Nanobubble Technology


Small bubbles, Big changes

Our Innovative Technology

Nanobubbles is an exciting new technology that is revolutionizing industries across the world in the treatment of water and protection of natural resources. Our patented SIO technology generates trillions of bubbles with a diameter smaller than the wavelength of light into liquids to deliver remarkable features that ordinary bubbles do not possess. Our bubbles are electrically charged and stay suspended in liquids for months to accelerate the growth of plants, prevent biofilm and mineral scale formation, improves filtration, solubility, detergency, lubricity properties and much more.

What are Nanobubbles?

Nanobubbles are tiny, long-lasting, gas-containing cavities in aqueous solutions.
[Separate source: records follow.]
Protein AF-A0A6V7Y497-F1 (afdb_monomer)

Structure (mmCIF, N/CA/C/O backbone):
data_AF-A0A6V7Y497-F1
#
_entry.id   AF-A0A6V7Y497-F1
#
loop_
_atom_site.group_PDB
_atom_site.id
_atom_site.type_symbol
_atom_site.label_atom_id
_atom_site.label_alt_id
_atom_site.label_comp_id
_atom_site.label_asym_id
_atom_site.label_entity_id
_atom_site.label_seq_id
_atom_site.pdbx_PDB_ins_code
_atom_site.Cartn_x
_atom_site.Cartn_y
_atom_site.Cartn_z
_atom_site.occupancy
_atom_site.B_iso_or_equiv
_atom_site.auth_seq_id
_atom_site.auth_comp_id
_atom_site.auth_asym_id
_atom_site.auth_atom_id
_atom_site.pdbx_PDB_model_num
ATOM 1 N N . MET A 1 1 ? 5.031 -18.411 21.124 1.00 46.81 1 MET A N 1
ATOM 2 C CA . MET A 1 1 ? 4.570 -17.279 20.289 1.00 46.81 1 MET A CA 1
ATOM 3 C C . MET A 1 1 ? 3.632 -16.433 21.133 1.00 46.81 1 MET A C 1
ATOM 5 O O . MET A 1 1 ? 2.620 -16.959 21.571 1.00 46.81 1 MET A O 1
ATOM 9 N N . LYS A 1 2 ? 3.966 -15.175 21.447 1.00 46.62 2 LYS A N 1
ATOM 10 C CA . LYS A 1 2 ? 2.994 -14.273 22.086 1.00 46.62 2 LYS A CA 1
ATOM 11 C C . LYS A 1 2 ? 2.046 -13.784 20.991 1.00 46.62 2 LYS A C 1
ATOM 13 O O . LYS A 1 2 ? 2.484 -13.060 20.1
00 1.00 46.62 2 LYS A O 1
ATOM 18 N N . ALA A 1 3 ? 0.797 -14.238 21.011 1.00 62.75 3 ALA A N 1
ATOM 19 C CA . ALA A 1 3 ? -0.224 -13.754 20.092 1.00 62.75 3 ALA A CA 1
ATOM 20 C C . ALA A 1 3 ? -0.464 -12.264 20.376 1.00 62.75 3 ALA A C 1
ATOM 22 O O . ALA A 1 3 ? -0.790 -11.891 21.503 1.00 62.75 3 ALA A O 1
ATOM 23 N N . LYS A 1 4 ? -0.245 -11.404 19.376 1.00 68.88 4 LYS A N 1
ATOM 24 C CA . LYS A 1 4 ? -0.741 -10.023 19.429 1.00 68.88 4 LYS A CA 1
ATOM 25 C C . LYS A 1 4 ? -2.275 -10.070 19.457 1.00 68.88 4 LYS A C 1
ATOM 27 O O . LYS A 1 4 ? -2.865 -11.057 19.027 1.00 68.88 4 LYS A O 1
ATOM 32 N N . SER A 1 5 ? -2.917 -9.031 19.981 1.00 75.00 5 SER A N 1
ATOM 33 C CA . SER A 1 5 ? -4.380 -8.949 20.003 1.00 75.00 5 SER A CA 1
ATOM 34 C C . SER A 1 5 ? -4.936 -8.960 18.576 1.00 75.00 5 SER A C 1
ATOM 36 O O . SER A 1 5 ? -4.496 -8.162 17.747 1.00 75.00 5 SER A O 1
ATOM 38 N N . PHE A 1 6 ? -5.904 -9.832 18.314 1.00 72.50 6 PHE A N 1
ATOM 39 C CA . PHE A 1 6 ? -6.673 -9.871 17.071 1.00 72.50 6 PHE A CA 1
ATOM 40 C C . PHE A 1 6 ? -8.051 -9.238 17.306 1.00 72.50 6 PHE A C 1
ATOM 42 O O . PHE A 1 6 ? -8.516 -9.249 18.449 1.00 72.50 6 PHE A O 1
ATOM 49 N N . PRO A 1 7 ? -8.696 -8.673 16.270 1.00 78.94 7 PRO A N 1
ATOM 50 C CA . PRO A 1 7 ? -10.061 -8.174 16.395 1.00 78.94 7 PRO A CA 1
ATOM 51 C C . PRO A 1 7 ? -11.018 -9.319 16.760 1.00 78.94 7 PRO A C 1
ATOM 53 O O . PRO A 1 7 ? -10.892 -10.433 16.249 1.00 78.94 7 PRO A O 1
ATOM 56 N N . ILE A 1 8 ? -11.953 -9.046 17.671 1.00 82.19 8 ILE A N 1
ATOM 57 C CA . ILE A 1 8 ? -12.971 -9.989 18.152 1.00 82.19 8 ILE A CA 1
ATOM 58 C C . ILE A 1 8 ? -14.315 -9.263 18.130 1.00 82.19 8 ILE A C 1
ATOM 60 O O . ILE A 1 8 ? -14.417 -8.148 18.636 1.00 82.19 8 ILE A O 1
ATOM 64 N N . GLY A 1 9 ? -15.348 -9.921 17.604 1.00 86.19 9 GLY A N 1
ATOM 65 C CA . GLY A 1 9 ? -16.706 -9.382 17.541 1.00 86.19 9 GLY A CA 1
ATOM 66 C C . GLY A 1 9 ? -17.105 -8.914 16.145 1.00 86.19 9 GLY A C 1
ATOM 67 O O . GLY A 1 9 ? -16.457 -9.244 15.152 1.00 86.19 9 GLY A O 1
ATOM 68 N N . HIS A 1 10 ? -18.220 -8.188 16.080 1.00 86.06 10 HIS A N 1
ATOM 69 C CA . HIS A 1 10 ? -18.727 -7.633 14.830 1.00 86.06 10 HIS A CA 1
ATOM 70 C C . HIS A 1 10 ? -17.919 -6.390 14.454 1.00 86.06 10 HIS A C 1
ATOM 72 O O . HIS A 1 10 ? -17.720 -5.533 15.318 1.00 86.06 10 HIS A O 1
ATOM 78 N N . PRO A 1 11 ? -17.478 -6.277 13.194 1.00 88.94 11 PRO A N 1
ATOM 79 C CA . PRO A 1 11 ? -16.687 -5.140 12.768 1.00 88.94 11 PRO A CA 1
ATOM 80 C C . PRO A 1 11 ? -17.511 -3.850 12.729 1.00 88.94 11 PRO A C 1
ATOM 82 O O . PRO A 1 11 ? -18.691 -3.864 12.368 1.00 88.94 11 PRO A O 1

Due to their unique physical and mechanical characteristics they can be used to optimize water resources, improve processing techniques, increase production, and offer scalable solutions in the various fields of science and technology, including industrial, biological, and medical fields.
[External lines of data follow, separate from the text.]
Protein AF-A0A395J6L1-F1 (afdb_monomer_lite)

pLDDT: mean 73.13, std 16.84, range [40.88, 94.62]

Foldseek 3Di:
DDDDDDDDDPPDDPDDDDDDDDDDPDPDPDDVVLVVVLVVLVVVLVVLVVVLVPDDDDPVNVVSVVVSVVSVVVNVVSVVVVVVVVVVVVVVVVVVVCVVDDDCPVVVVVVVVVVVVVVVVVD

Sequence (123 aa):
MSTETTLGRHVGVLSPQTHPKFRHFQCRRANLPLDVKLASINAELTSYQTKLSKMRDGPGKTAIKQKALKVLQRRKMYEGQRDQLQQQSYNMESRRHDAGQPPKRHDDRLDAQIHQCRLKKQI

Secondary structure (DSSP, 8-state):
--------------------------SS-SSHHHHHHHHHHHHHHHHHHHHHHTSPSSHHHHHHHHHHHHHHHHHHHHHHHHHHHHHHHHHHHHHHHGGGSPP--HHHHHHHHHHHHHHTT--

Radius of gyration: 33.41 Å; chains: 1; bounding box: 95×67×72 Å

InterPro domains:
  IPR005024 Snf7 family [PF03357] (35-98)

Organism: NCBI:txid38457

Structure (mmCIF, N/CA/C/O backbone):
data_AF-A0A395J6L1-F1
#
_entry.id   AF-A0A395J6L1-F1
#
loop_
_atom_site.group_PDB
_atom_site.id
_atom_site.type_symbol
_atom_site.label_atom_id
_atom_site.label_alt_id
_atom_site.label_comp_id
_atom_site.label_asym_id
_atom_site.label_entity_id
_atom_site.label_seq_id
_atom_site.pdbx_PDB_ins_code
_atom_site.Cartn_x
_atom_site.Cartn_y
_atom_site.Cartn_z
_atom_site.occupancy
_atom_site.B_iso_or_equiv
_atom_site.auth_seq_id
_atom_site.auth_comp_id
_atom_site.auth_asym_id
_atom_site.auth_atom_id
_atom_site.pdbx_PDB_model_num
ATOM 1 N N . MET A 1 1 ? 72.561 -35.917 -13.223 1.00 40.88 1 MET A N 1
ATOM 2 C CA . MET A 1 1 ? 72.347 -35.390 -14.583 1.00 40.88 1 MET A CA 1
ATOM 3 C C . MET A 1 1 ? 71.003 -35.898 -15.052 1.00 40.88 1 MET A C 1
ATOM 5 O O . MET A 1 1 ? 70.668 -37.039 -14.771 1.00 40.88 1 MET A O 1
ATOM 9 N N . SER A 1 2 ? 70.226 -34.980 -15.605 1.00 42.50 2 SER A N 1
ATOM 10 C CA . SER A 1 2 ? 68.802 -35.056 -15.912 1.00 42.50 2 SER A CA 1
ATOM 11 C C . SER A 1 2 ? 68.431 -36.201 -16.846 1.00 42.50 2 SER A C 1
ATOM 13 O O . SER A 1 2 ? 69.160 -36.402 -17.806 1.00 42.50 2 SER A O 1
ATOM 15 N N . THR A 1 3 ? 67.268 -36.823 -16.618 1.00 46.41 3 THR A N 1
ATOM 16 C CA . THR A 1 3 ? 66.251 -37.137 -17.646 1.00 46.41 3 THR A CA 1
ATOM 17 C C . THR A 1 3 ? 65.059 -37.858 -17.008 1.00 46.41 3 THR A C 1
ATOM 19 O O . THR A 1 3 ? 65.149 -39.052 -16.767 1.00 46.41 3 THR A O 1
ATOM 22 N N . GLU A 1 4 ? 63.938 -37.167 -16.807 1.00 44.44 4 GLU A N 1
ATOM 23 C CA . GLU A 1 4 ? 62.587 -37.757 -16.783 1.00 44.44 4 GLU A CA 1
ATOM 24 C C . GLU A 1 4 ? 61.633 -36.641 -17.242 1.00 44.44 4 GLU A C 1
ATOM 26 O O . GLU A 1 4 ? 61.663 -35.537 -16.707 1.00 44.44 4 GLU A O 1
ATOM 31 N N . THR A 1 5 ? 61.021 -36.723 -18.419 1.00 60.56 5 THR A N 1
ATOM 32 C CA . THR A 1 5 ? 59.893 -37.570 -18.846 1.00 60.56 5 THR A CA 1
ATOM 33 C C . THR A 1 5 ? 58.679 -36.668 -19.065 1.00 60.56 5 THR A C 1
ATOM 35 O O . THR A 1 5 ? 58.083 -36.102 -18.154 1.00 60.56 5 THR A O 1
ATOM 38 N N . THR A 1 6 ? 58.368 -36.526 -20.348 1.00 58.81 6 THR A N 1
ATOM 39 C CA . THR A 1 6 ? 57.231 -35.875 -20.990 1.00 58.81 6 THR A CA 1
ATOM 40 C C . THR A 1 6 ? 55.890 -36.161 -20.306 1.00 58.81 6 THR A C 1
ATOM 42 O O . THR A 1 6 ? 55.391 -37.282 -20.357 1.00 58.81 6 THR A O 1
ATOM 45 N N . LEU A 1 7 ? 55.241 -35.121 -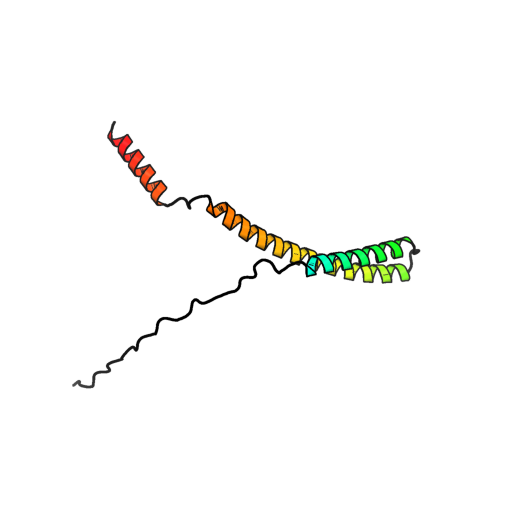19.774 1.00 55.53 7 LEU A N 1
ATOM 46 C CA . LEU A 1 7 ? 53.807 -35.136 -19.472 1.00 55.53 7 LEU A CA 1
ATOM 47 C C . LEU A 1 7 ? 53.058 -34.305 -20.516 1.00 55.53 7 LEU A C 1
ATOM 49 O O . LEU A 1 7 ? 52.892 -33.092 -20.394 1.00 55.53 7 LEU A O 1
ATOM 53 N N . GLY A 1 8 ? 52.590 -34.999 -21.554 1.00 50.22 8 GLY A N 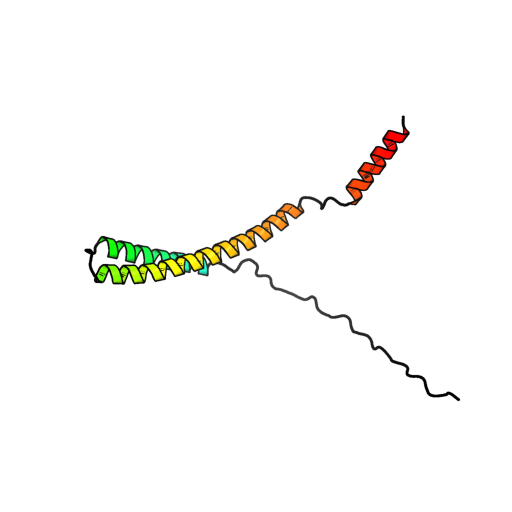1
ATOM 54 C CA . GLY A 1 8 ? 51.560 -34.507 -22.458 1.00 50.22 8 GLY A CA 1
ATOM 55 C C . GLY A 1 8 ? 50.238 -34.390 -21.708 1.00 50.22 8 GLY A C 1
ATOM 56 O O . GLY A 1 8 ? 49.568 -35.387 -21.445 1.00 50.22 8 GLY A O 1
ATOM 57 N N . ARG A 1 9 ? 49.851 -33.163 -21.353 1.00 51.06 9 ARG A N 1
ATOM 58 C CA . ARG A 1 9 ? 48.527 -32.881 -20.800 1.00 51.06 9 ARG A CA 1
ATOM 59 C C . ARG A 1 9 ? 47.580 -32.550 -21.944 1.00 51.06 9 ARG A C 1
ATOM 61 O O . ARG A 1 9 ? 47.484 -31.418 -22.404 1.00 51.06 9 ARG A O 1
ATOM 68 N N . HIS A 1 10 ? 46.901 -33.594 -22.397 1.00 48.50 10 HIS A N 1
ATOM 69 C CA . HIS A 1 10 ? 45.728 -33.537 -23.255 1.00 48.50 10 HIS A CA 1
ATOM 70 C C . HIS A 1 10 ? 44.656 -32.675 -22.563 1.00 48.50 10 HIS A C 1
ATOM 72 O O . HIS A 1 10 ? 44.012 -33.119 -21.612 1.00 48.50 10 HIS A O 1
ATOM 78 N N . VAL A 1 11 ? 44.472 -31.427 -22.999 1.00 56.31 11 VAL A N 1
ATOM 79 C CA . VAL A 1 11 ? 43.297 -30.634 -22.612 1.00 56.31 11 VAL A CA 1
ATOM 80 C C . VAL A 1 11 ? 42.191 -30.995 -23.593 1.00 56.31 11 VAL A C 1
ATOM 82 O O . VAL A 1 11 ? 42.160 -30.541 -24.734 1.00 56.31 11 VAL A O 1
ATOM 85 N N . GLY A 1 12 ? 41.340 -31.923 -23.160 1.00 50.66 12 GLY A N 1
ATOM 86 C CA . GLY A 1 12 ? 40.118 -32.292 -23.852 1.00 50.66 12 GLY A CA 1
ATOM 87 C C . GLY A 1 12 ? 39.174 -31.097 -23.952 1.00 50.66 12 GLY A C 1
ATOM 88 O O . GLY A 1 12 ? 38.765 -30.526 -22.948 1.00 50.66 12 GLY A O 1
ATOM 89 N N . VAL A 1 13 ? 38.886 -30.724 -25.195 1.00 53.59 13 VAL A N 1
ATOM 90 C CA . VAL A 1 13 ? 37.587 -30.307 -25.740 1.00 53.59 13 VAL A CA 1
ATOM 91 C C . VAL A 1 13 ? 36.506 -30.024 -24.679 1.00 53.59 13 VAL A C 1
ATOM 93 O O . VAL A 1 13 ? 35.747 -3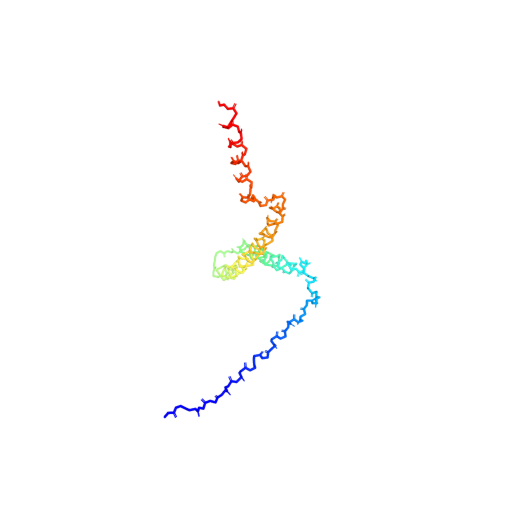0.913 -24.296 1.00 53.59 13 VAL A O 1
ATOM 96 N N . LEU A 1 14 ? 36.385 -28.767 -24.234 1.00 50.09 14 LEU A N 1
ATOM 97 C CA . LEU A 1 14 ? 35.143 -28.309 -23.609 1.00 50.09 14 LEU A CA 1
ATOM 98 C C . LEU A 1 14 ? 34.113 -28.090 -24.721 1.00 50.09 14 LEU A C 1
ATOM 100 O O . LEU A 1 14 ? 34.198 -27.151 -25.511 1.00 50.09 14 LEU A O 1
ATOM 104 N N . SER A 1 15 ? 33.171 -29.024 -24.783 1.00 53.12 15 SER A N 1
ATOM 105 C CA . SER A 1 15 ? 32.017 -29.036 -25.672 1.00 53.12 15 SER A CA 1
ATOM 106 C C . SER A 1 15 ? 31.233 -27.711 -25.617 1.00 53.12 15 SER A C 1
ATOM 108 O O . SER A 1 15 ? 30.978 -27.201 -24.522 1.00 53.12 15 SER A O 1
ATOM 110 N N . PRO A 1 16 ? 30.788 -27.160 -26.761 1.00 53.47 16 PRO A N 1
ATOM 111 C CA . PRO A 1 16 ? 29.894 -26.011 -26.783 1.00 53.47 16 PRO A CA 1
ATOM 112 C C . PRO A 1 16 ? 28.532 -26.408 -26.204 1.00 53.47 16 PRO A C 1
ATOM 114 O O . PRO A 1 16 ? 27.943 -27.420 -26.586 1.00 53.47 16 PRO A O 1
ATOM 117 N N . GLN A 1 17 ? 28.034 -25.607 -25.265 1.00 54.44 17 GLN A N 1
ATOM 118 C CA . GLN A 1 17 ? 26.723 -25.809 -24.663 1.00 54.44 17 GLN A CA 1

Unique Nanobubble Characteristics

Bubble size

Nanobubbles are generally classified as being less than 200 nanometers (nm) in diameter. Unlike larger size bubbles that increase in size, rise rapidly and burst at the water surface, nanobubbles remain stable in water for an extended period of time due to their strong negative surface charge and neutral buoyancy.

The SIO patented bulk Nanobubble generation method consistently produces high density solutions of optimally sized nanobubbles averaging 85 nm in diameter based on independent laboratory testing using Malvern’s NanoSight Nanoparticle Tracking Analysis software. Nanobubbles of this size are stable in liquid because they have reached equilibrium with bubble surface tension, internal pressure, surrounding liquid pressure, surface charge, and their environment.

In partnership with the Fluid Engineering Laboratory of Tokyo Metropolitan University The results of research and experiments are reflected in product manufacturing.

Neutral Buoyancy

Nanobubbles are neutrally buoyant and can remain suspended in liquid for months and due to the Brownian Motion will travel randomly throughout the body of water. This unique behavior enables nanobubbles to provide a homogeneous distribution of gas throughout the water column and efficiently aerate the entire body of water.
__Neutral buoyancy

Smaller Bubbles, Greater Reactivity

The surface area between bubbles in water filled with nanobubbles is much greater than water filled with larger bubbles. This increase in the surface area allows for higher gas mass transfer rates and increases the efficiency of chemical reactions with any dissolved or suspended components in the water.
__Bubble size
One ml of 100 nm diameter nanobubbles has 1000 times more surface area than one ml of 0.1 mm diameter bubbles

Surface Charge

One of the important properties of nanobubbles is the electrical charges on the bubble surface which determines the interaction of nanobubbles and how they interact with other materials such as solid particles or oil droplets. The electrical potential of a particle in a colloidal system can be expressed by the Zeta-potential.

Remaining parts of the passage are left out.